▸ **DESCRIPTION OF THE TASK**
Among the lines below, keep only those from the one containing "ATOM 80 C C" through the one containing "ATOM 108 O O", and reproduce them exactly.

[Dataset items]
● ● ●

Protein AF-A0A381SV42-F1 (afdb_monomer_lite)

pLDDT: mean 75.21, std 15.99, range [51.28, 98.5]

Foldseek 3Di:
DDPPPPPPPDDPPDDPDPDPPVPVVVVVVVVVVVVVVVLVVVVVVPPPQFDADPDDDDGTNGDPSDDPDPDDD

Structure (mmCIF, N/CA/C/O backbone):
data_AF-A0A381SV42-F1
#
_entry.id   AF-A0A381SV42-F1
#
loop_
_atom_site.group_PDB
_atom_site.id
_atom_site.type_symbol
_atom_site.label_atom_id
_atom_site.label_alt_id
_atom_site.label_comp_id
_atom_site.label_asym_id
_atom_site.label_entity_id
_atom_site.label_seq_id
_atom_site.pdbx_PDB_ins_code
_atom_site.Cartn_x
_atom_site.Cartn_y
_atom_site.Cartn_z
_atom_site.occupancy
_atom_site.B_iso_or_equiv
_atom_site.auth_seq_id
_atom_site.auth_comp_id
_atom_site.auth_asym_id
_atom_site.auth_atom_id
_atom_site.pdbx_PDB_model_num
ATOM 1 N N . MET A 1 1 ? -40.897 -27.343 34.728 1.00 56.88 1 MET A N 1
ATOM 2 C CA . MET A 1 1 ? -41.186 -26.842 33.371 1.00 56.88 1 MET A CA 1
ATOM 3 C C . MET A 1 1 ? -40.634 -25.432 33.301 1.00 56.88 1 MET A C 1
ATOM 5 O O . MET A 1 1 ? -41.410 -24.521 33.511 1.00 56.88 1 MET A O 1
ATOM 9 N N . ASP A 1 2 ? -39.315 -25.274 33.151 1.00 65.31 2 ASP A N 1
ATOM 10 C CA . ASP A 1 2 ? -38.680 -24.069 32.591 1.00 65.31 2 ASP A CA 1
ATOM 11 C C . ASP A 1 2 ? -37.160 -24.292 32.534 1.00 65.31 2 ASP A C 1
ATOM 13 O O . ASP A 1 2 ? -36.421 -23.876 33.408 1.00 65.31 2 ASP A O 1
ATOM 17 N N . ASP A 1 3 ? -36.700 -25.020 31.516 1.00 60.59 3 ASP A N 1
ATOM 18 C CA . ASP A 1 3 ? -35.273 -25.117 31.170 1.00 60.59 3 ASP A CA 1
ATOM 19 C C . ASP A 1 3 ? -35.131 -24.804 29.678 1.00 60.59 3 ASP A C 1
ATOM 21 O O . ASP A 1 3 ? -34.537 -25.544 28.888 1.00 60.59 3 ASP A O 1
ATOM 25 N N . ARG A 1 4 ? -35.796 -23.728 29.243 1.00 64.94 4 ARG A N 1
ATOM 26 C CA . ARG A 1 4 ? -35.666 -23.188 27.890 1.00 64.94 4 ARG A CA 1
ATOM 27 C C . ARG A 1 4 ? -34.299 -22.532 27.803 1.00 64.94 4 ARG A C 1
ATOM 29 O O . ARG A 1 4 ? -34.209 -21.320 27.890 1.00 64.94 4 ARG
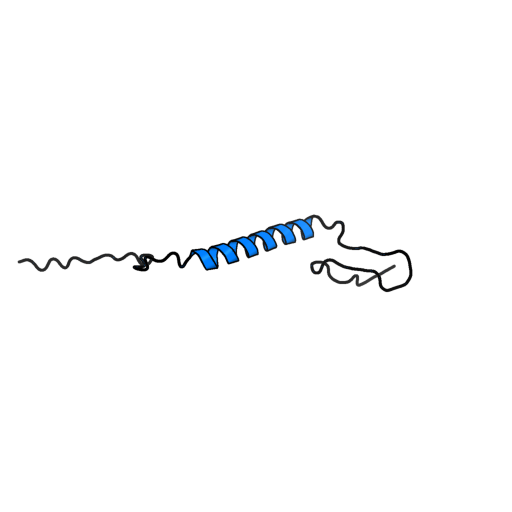 A O 1
ATOM 36 N N . LEU A 1 5 ? -33.280 -23.376 27.634 1.00 62.62 5 LEU A N 1
ATOM 37 C CA . LEU A 1 5 ? -31.905 -23.022 27.317 1.00 62.62 5 LEU A CA 1
ATOM 38 C C . LEU A 1 5 ? -31.914 -21.915 26.267 1.00 62.62 5 LEU A C 1
ATOM 40 O O . LEU A 1 5 ? -32.104 -22.153 25.068 1.00 62.62 5 LEU A O 1
ATOM 44 N N . ASP A 1 6 ? -31.742 -20.703 26.759 1.00 62.53 6 ASP A N 1
ATOM 45 C CA . ASP A 1 6 ? -31.479 -19.468 26.062 1.00 62.53 6 ASP A CA 1
ATOM 46 C C . ASP A 1 6 ? -30.156 -19.656 25.325 1.00 62.53 6 ASP A C 1
ATOM 48 O O . ASP A 1 6 ? -29.063 -19.312 25.767 1.00 62.53 6 ASP A O 1
ATOM 52 N N . ARG A 1 7 ? -30.267 -20.321 24.174 1.00 64.50 7 ARG A N 1
ATOM 53 C CA . ARG A 1 7 ? -29.189 -20.565 23.230 1.00 64.50 7 ARG A CA 1
ATOM 54 C C . ARG A 1 7 ? -28.760 -19.206 22.698 1.00 64.50 7 ARG A C 1
ATOM 56 O O . ARG A 1 7 ? -29.266 -18.740 21.681 1.00 64.50 7 ARG A O 1
ATOM 63 N N . GLN A 1 8 ? -27.847 -18.566 23.418 1.00 67.69 8 GLN A N 1
ATOM 64 C CA . GLN A 1 8 ? -27.227 -17.317 23.028 1.00 67.69 8 GLN A CA 1
ATOM 65 C C . GLN A 1 8 ? -26.472 -17.572 21.720 1.00 67.69 8 GLN A C 1
ATOM 67 O O . GLN A 1 8 ? -25.365 -18.109 21.704 1.00 67.69 8 GLN A O 1
ATOM 72 N N . SER A 1 9 ? -27.110 -17.258 20.593 1.00 69.38 9 SER A N 1
ATOM 73 C CA . SER A 1 9 ? -26.508 -17.373 19.271 1.00 69.38 9 SER A CA 1
ATOM 74 C C . SER A 1 9 ? -25.491 -16.244 19.104 1.00 69.38 9 SER A C 1
ATOM 76 O O . SER A 1 9 ? -25.776 -15.222 18.478 1.00 69.38 9 SER A O 1
ATOM 78 N N . LYS A 1 10 ? -24.308 -16.386 19.713 1.00 72.44 10 LYS A N 1
ATOM 79 C CA . LYS A 1 10 ? -23.185 -15.487 19.435 1.00 72.44 10 LYS A CA 1
ATOM 80 C C . LYS A 1 10 ? -22.774 -15.694 17.978 1.00 72.44 10 LYS A C 1
ATOM 82 O O . LYS A 1 10 ? -22.370 -16.786 17.587 1.00 72.44 10 LYS A O 1
ATOM 87 N N . SER A 1 11 ? -22.938 -14.646 17.169 1.00 78.06 11 SER A N 1
ATOM 88 C CA . SER A 1 11 ? -22.469 -14.625 15.782 1.00 78.06 11 SER A CA 1
ATOM 89 C C . SER A 1 11 ? -20.965 -14.888 15.754 1.00 78.06 11 SER A C 1
ATOM 91 O O . SER A 1 11 ? -20.233 -14.326 16.566 1.00 78.06 11 SER A O 1
ATOM 93 N N . PHE A 1 12 ? -20.495 -15.699 14.806 1.00 79.19 12 PHE A N 1
ATOM 94 C CA . PHE A 1 12 ? -19.075 -16.049 14.669 1.00 79.19 12 PHE A CA 1
ATOM 95 C C . PHE A 1 12 ? -18.159 -14.839 14.414 1.00 79.19 12 PHE A C 1
ATOM 97 O O . PHE A 1 12 ? -16.950 -14.942 14.589 1.00 79.19 12 PHE A O 1
ATOM 104 N N . ILE A 1 13 ? -18.728 -13.693 14.025 1.00 82.69 13 ILE A N 1
ATOM 105 C CA . ILE A 1 13 ? -18.005 -12.434 13.780 1.00 82.69 13 ILE A CA 1
ATOM 106 C C . ILE A 1 13 ? -18.058 -11.506 15.013 1.00 82.69 13 ILE A C 1
ATOM 108 O O . ILE A 1 13 ? -17.401 -10.470 15.060 1.00 82.69 13 ILE A O 1
ATOM 112 N N . SER A 1 14 ? -18.831 -11.862 16.042 1.00 80.12 14 SER A N 1
ATOM 113 C CA . SER A 1 14 ? -18.966 -11.051 17.250 1.00 80.12 14 SER A CA 1
ATOM 114 C C . SER A 1 14 ? -17.692 -11.127 18.088 1.00 80.12 14 SER A C 1
ATOM 116 O O . SER A 1 14 ? -17.356 -12.185 18.618 1.00 80.12 14 SER A O 1
ATOM 118 N N . THR A 1 15 ? -17.013 -9.994 18.257 1.00 81.88 15 THR A N 1
ATOM 119 C CA . THR A 1 15 ? -15.912 -9.845 19.215 1.00 81.88 15 THR A CA 1
ATOM 120 C C . THR A 1 15 ? -16.380 -9.015 20.408 1.00 81.88 15 THR A C 1
ATOM 122 O O . THR A 1 15 ? -17.134 -8.063 20.231 1.00 81.88 15 THR A O 1
ATOM 125 N N . GLU A 1 16 ? -15.959 -9.369 21.624 1.00 86.00 16 GLU A N 1
ATOM 126 C CA . GLU A 1 16 ? -16.232 -8.560 22.829 1.00 86.00 16 GLU A CA 1
ATOM 127 C C . GLU A 1 16 ? -15.191 -7.453 23.048 1.00 86.00 16 GLU A C 1
ATOM 129 O O . GLU A 1 16 ? -15.277 -6.689 24.007 1.00 86.00 16 GLU A O 1
ATOM 134 N N . ARG A 1 17 ? -14.202 -7.348 22.152 1.00 83.56 17 ARG A N 1
ATOM 135 C CA . ARG A 1 17 ? -13.214 -6.271 22.179 1.00 83.56 17 ARG A CA 1
ATOM 136 C C . ARG A 1 17 ? -13.881 -4.924 21.912 1.00 83.56 17 ARG A C 1
ATOM 138 O O . ARG A 1 17 ? -14.504 -4.729 20.872 1.00 83.56 17 ARG A O 1
ATOM 145 N N . THR A 1 18 ? -13.719 -4.002 22.857 1.00 87.62 18 THR A N 1
ATOM 146 C CA . THR A 1 18 ? -14.233 -2.625 22.799 1.00 87.62 18 THR A CA 1
ATOM 147 C C . THR A 1 18 ? -13.210 -1.632 22.245 1.00 87.62 18 THR A C 1
ATOM 149 O O . THR A 1 18 ? -13.554 -0.489 21.947 1.00 87.62 18 THR A O 1
ATOM 152 N N . ASP A 1 19 ? -11.955 -2.055 22.095 1.00 91.06 19 ASP A N 1
ATOM 153 C CA . ASP A 1 19 ? -10.858 -1.256 21.568 1.00 91.06 19 ASP A CA 1
ATOM 154 C C . ASP A 1 19 ? -10.845 -1.216 20.031 1.00 91.06 19 ASP A C 1
ATOM 156 O O . ASP A 1 19 ? -11.245 -2.159 19.348 1.00 91.06 19 ASP A O 1
ATOM 160 N N . GLN A 1 20 ? -10.347 -0.114 19.464 1.00 91.12 20 GLN A N 1
ATOM 161 C CA . GLN A 1 20 ? -10.240 0.093 18.013 1.00 91.12 20 GLN A CA 1
ATOM 162 C C . GLN A 1 20 ? -9.008 -0.607 17.413 1.00 91.12 20 GLN A C 1
ATOM 164 O O . GLN A 1 20 ? -8.235 -0.009 16.667 1.00 91.12 20 GLN A O 1
ATOM 169 N N . TRP A 1 21 ? -8.828 -1.894 17.716 1.00 91.44 21 TRP A N 1
ATOM 170 C CA . TRP A 1 21 ? -7.676 -2.694 17.274 1.00 91.44 21 TRP A CA 1
ATOM 171 C C . TRP A 1 21 ? -7.531 -2.779 15.747 1.00 91.44 21 TRP A C 1
ATOM 173 O O . TRP A 1 21 ? -6.447 -3.037 15.235 1.00 91.44 21 TRP A O 1
ATOM 183 N N . TRP A 1 22 ? -8.617 -2.563 15.003 1.00 93.50 22 TRP A N 1
ATOM 184 C CA . TRP A 1 22 ? -8.623 -2.602 13.543 1.00 93.50 22 TRP A CA 1
ATOM 185 C C . TRP A 1 22 ? -7.984 -1.363 12.902 1.00 93.50 22 TRP A C 1
ATOM 187 O O . TRP A 1 22 ? -7.671 -1.399 11.713 1.00 93.50 22 TRP A O 1
ATOM 197 N N . LEU A 1 23 ? -7.789 -0.273 13.653 1.00 95.50 23 LEU A N 1
ATOM 198 C CA . LEU A 1 23 ? -7.323 0.997 13.096 1.00 95.50 23 LEU A CA 1
ATOM 199 C C . LEU A 1 23 ? -5.890 0.899 12.557 1.00 95.50 23 LEU A C 1
ATOM 201 O O . LEU A 1 23 ? -5.625 1.337 11.440 1.00 95.50 23 LEU A O 1
ATOM 205 N N . GLU A 1 24 ? -4.986 0.286 13.321 1.00 94.00 24 GLU A N 1
ATOM 206 C CA . GLU A 1 24 ? -3.592 0.064 12.918 1.00 94.00 24 GLU A CA 1
ATOM 207 C C . GLU A 1 24 ? -3.473 -0.749 11.613 1.00 94.00 24 GLU A C 1
ATOM 209 O O . GLU A 1 24 ? -2.906 -0.228 10.646 1.00 94.00 24 GLU A O 1
ATOM 214 N N . PRO A 1 25 ? -4.035 -1.975 11.503 1.00 96.00 25 PRO A N 1
ATOM 215 C CA . PRO A 1 25 ? -3.938 -2.753 10.271 1.00 96.00 25 PRO A CA 1
ATOM 216 C C . PRO A 1 25 ? -4.683 -2.099 9.104 1.00 96.00 25 PRO A C 1
ATOM 218 O O . PRO A 1 25 ? -4.253 -2.242 7.960 1.00 96.00 25 PRO A O 1
ATOM 221 N N . LEU A 1 26 ? -5.762 -1.350 9.363 1.00 97.31 26 LEU A N 1
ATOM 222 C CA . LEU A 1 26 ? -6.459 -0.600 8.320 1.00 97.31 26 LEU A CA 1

● ● ●

▸ **REPLY**
ATOM 80 C C . LYS A 1 10 ? -22.774 -15.694 17.978 1.00 72.44 10 LYS A C 1
ATOM 82 O O . LYS A 1 10 ? -22.370 -16.786 17.587 1.00 72.44 10 LYS A O 1
ATOM 87 N N . SER A 1 11 ? -22.938 -14.646 17.169 1.00 78.06 11 SER A N 1
ATOM 88 C CA . SER A 1 11 ? -22.469 -14.625 15.782 1.00 78.06 11 SER A CA 1
ATOM 89 C C . SER A 1 11 ? -20.965 -14.888 15.754 1.00 78.06 11 SER A C 1
ATOM 91 O O . SER A 1 11 ? -20.233 -14.326 16.566 1.00 78.06 11 SER A O 1
ATOM 93 N N . PHE A 1 12 ? -20.495 -15.699 14.806 1.00 79.19 12 PHE A N 1
ATOM 94 C CA . PHE A 1 12 ? -19.075 -16.049 14.669 1.00 79.19 12 PHE A CA 1
ATOM 95 C C . PHE A 1 12 ? -18.159 -14.839 14.414 1.00 79.19 12 PHE A C 1
ATOM 97 O O . PHE A 1 12 ? -16.950 -14.942 14.589 1.00 79.19 12 PHE A O 1
ATOM 104 N N . ILE A 1 13 ? -18.728 -13.693 14.025 1.00 82.69 13 ILE A N 1
ATOM 105 C CA . ILE A 1 13 ? -18.005 -12.434 13.780 1.00 82.69 13 ILE A CA 1
ATOM 106 C C . ILE A 1 13 ? -18.058 -11.506 15.013 1.00 82.69 13 ILE A C 1
ATOM 108 O O . ILE A 1 13 ? -17.401 -10.470 15.060 1.00 82.69 13 ILE A O 1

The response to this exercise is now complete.